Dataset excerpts

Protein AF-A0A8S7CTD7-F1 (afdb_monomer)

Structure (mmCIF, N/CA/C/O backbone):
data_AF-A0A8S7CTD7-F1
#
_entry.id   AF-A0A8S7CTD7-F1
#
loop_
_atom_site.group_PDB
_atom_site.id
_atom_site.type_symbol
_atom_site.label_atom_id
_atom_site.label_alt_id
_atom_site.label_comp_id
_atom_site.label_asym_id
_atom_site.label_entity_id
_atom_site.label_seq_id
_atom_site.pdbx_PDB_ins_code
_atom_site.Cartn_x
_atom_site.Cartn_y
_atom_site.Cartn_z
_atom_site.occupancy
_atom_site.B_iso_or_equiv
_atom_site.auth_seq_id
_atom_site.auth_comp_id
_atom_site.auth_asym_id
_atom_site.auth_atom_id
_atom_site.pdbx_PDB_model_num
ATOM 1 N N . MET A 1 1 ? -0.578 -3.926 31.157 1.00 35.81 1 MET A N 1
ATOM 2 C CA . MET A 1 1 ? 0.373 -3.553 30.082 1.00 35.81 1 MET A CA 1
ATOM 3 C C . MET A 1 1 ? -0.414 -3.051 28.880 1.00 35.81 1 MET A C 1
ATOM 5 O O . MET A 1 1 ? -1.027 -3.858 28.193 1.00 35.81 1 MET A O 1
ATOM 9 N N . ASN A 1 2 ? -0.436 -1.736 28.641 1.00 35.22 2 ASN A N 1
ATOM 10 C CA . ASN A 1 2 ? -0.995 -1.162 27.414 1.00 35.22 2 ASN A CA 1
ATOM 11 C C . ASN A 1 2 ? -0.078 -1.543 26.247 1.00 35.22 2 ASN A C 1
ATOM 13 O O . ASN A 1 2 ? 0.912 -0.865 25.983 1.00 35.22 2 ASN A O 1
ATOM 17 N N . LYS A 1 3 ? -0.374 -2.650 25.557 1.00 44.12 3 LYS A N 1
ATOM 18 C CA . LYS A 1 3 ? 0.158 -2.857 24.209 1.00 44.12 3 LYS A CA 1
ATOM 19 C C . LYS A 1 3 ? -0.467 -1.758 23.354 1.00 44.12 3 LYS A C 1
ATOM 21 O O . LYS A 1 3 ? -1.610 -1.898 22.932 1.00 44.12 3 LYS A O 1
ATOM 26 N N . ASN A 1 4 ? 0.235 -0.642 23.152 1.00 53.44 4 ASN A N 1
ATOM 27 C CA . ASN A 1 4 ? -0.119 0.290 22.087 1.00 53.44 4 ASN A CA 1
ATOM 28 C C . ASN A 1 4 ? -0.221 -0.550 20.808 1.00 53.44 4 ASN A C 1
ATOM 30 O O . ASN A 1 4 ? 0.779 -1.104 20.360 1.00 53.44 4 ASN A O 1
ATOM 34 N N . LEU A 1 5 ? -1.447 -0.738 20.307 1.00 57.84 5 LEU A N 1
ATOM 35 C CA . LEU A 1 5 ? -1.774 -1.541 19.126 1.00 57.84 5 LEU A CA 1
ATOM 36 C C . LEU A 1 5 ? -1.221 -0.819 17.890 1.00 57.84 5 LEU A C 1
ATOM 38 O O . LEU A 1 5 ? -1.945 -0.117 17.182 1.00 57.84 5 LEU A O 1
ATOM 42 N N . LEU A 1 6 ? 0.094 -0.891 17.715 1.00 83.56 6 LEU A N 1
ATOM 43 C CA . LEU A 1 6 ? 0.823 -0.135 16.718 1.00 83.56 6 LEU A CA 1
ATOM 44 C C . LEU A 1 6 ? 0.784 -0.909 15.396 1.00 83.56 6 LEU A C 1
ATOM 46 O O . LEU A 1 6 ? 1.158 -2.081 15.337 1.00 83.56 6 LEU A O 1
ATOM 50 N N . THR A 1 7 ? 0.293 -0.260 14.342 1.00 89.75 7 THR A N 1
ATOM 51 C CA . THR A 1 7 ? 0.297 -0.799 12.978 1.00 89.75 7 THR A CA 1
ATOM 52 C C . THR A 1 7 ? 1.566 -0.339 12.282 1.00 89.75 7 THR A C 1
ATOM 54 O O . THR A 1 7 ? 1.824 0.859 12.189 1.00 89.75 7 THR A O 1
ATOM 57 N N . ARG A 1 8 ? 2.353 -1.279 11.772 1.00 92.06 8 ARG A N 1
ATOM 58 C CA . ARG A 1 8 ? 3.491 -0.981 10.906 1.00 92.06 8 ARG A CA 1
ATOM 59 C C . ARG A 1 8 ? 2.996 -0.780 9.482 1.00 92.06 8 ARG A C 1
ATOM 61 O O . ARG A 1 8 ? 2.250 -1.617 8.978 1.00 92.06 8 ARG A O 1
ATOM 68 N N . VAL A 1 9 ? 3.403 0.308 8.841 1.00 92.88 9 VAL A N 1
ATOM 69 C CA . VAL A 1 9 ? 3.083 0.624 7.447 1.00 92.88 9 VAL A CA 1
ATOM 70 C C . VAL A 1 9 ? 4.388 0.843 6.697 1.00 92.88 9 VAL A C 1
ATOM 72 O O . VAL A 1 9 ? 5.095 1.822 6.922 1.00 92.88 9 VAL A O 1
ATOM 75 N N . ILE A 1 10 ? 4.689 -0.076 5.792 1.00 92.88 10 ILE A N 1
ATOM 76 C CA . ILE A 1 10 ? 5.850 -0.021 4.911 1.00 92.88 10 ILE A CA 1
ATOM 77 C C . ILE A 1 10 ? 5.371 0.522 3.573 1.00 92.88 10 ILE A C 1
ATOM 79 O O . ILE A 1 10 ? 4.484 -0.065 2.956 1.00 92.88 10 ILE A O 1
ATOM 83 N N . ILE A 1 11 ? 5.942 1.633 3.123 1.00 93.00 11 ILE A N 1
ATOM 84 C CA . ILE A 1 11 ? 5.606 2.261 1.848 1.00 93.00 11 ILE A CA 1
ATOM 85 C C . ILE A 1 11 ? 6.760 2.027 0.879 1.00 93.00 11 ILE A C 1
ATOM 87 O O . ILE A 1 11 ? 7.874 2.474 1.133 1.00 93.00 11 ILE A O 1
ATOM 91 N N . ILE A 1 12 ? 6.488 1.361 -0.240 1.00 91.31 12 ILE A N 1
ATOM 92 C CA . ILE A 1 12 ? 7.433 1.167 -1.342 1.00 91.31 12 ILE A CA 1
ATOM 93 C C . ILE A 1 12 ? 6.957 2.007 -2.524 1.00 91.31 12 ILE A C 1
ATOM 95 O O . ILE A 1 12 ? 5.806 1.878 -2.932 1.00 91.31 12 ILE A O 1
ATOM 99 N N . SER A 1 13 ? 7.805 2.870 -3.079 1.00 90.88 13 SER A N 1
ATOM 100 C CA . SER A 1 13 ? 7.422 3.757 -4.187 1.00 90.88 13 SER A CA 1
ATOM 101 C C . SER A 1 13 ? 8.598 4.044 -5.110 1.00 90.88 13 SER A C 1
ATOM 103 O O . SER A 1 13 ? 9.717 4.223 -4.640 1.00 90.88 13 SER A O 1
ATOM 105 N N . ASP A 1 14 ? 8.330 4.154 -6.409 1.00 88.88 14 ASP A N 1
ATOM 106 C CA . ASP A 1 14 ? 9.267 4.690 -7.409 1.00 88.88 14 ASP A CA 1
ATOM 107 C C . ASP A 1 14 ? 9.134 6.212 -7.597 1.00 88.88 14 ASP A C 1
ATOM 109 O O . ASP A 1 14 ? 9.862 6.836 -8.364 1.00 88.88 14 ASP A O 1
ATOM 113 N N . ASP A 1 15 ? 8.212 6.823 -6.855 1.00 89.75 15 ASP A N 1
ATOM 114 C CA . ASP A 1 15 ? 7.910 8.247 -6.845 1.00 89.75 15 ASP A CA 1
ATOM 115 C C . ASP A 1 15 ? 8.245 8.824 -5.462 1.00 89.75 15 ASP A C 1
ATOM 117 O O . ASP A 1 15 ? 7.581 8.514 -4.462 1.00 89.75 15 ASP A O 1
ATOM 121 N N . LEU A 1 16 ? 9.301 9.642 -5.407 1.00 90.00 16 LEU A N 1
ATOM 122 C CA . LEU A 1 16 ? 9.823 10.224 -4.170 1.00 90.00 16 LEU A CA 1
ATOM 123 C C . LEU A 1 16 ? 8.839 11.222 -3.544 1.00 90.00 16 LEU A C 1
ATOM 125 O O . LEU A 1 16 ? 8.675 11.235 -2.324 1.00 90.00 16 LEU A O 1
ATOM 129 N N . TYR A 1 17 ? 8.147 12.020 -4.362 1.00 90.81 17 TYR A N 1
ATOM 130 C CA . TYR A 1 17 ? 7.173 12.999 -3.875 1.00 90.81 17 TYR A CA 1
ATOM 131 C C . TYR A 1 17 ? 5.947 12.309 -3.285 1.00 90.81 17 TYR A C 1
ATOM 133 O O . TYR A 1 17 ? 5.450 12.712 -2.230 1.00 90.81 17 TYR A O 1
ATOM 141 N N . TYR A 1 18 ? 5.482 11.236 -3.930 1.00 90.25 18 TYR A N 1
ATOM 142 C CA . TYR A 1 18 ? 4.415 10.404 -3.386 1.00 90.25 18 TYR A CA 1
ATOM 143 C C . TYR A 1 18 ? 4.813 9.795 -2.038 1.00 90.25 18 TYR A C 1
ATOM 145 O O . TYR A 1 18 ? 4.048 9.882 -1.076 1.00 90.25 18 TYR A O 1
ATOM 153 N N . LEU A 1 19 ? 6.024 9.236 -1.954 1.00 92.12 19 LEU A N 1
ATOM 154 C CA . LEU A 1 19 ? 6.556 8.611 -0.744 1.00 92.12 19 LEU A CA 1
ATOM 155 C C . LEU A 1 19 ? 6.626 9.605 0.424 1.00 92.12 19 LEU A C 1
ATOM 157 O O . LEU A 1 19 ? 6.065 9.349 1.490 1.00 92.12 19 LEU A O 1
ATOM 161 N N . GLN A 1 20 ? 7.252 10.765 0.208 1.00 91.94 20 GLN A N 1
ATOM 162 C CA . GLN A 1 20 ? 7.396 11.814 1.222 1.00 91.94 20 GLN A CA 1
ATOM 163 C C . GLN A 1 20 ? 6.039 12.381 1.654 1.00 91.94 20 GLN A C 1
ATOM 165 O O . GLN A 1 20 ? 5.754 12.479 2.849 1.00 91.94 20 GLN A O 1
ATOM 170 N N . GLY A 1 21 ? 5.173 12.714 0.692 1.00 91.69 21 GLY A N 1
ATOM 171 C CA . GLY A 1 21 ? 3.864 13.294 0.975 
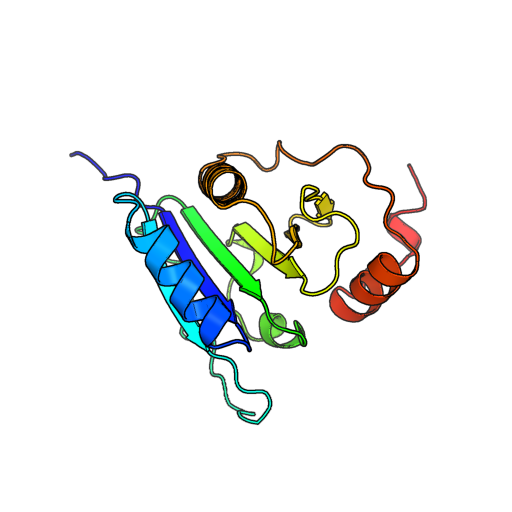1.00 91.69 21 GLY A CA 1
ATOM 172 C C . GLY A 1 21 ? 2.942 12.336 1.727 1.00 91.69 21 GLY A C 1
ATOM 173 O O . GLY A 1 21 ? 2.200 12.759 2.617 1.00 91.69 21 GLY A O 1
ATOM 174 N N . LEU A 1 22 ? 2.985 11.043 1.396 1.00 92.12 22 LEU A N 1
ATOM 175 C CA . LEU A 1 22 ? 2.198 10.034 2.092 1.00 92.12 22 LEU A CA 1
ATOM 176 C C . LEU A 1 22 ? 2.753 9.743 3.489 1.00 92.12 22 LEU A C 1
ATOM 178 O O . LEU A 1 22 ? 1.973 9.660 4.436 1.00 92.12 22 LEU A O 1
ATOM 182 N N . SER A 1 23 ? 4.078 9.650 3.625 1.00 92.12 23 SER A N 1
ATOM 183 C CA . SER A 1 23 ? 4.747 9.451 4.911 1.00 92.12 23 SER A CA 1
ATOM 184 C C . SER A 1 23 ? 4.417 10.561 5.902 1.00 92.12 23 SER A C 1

Task item:
Return exactly the lines above from the line that has "ATOM 17 N N" through the line that has "ATOM 26 N N", inclusive, and nothing else.

Answer to this problem:
ATOM 17 N N . LYS A 1 3 ? -0.374 -2.650 25.557 1.00 44.12 3 LYS A N 1
ATOM 18 C CA . LYS A 1 3 ? 0.158 -2.857 24.209 1.00 44.12 3 LYS A CA 1
ATOM 19 C C . LYS A 1 3 ? -0.467 -1.758 23.354 1.00 44.12 3 LYS A C 1
ATOM 21 O O . LYS A 1 3 ? -1.610 -1.898 22.932 1.00 44.12 3 LYS A O 1
ATOM 26 N N . ASN A 1 4 ? 0.235 -0.642 23.152 1.00 53.44 4 ASN A N 1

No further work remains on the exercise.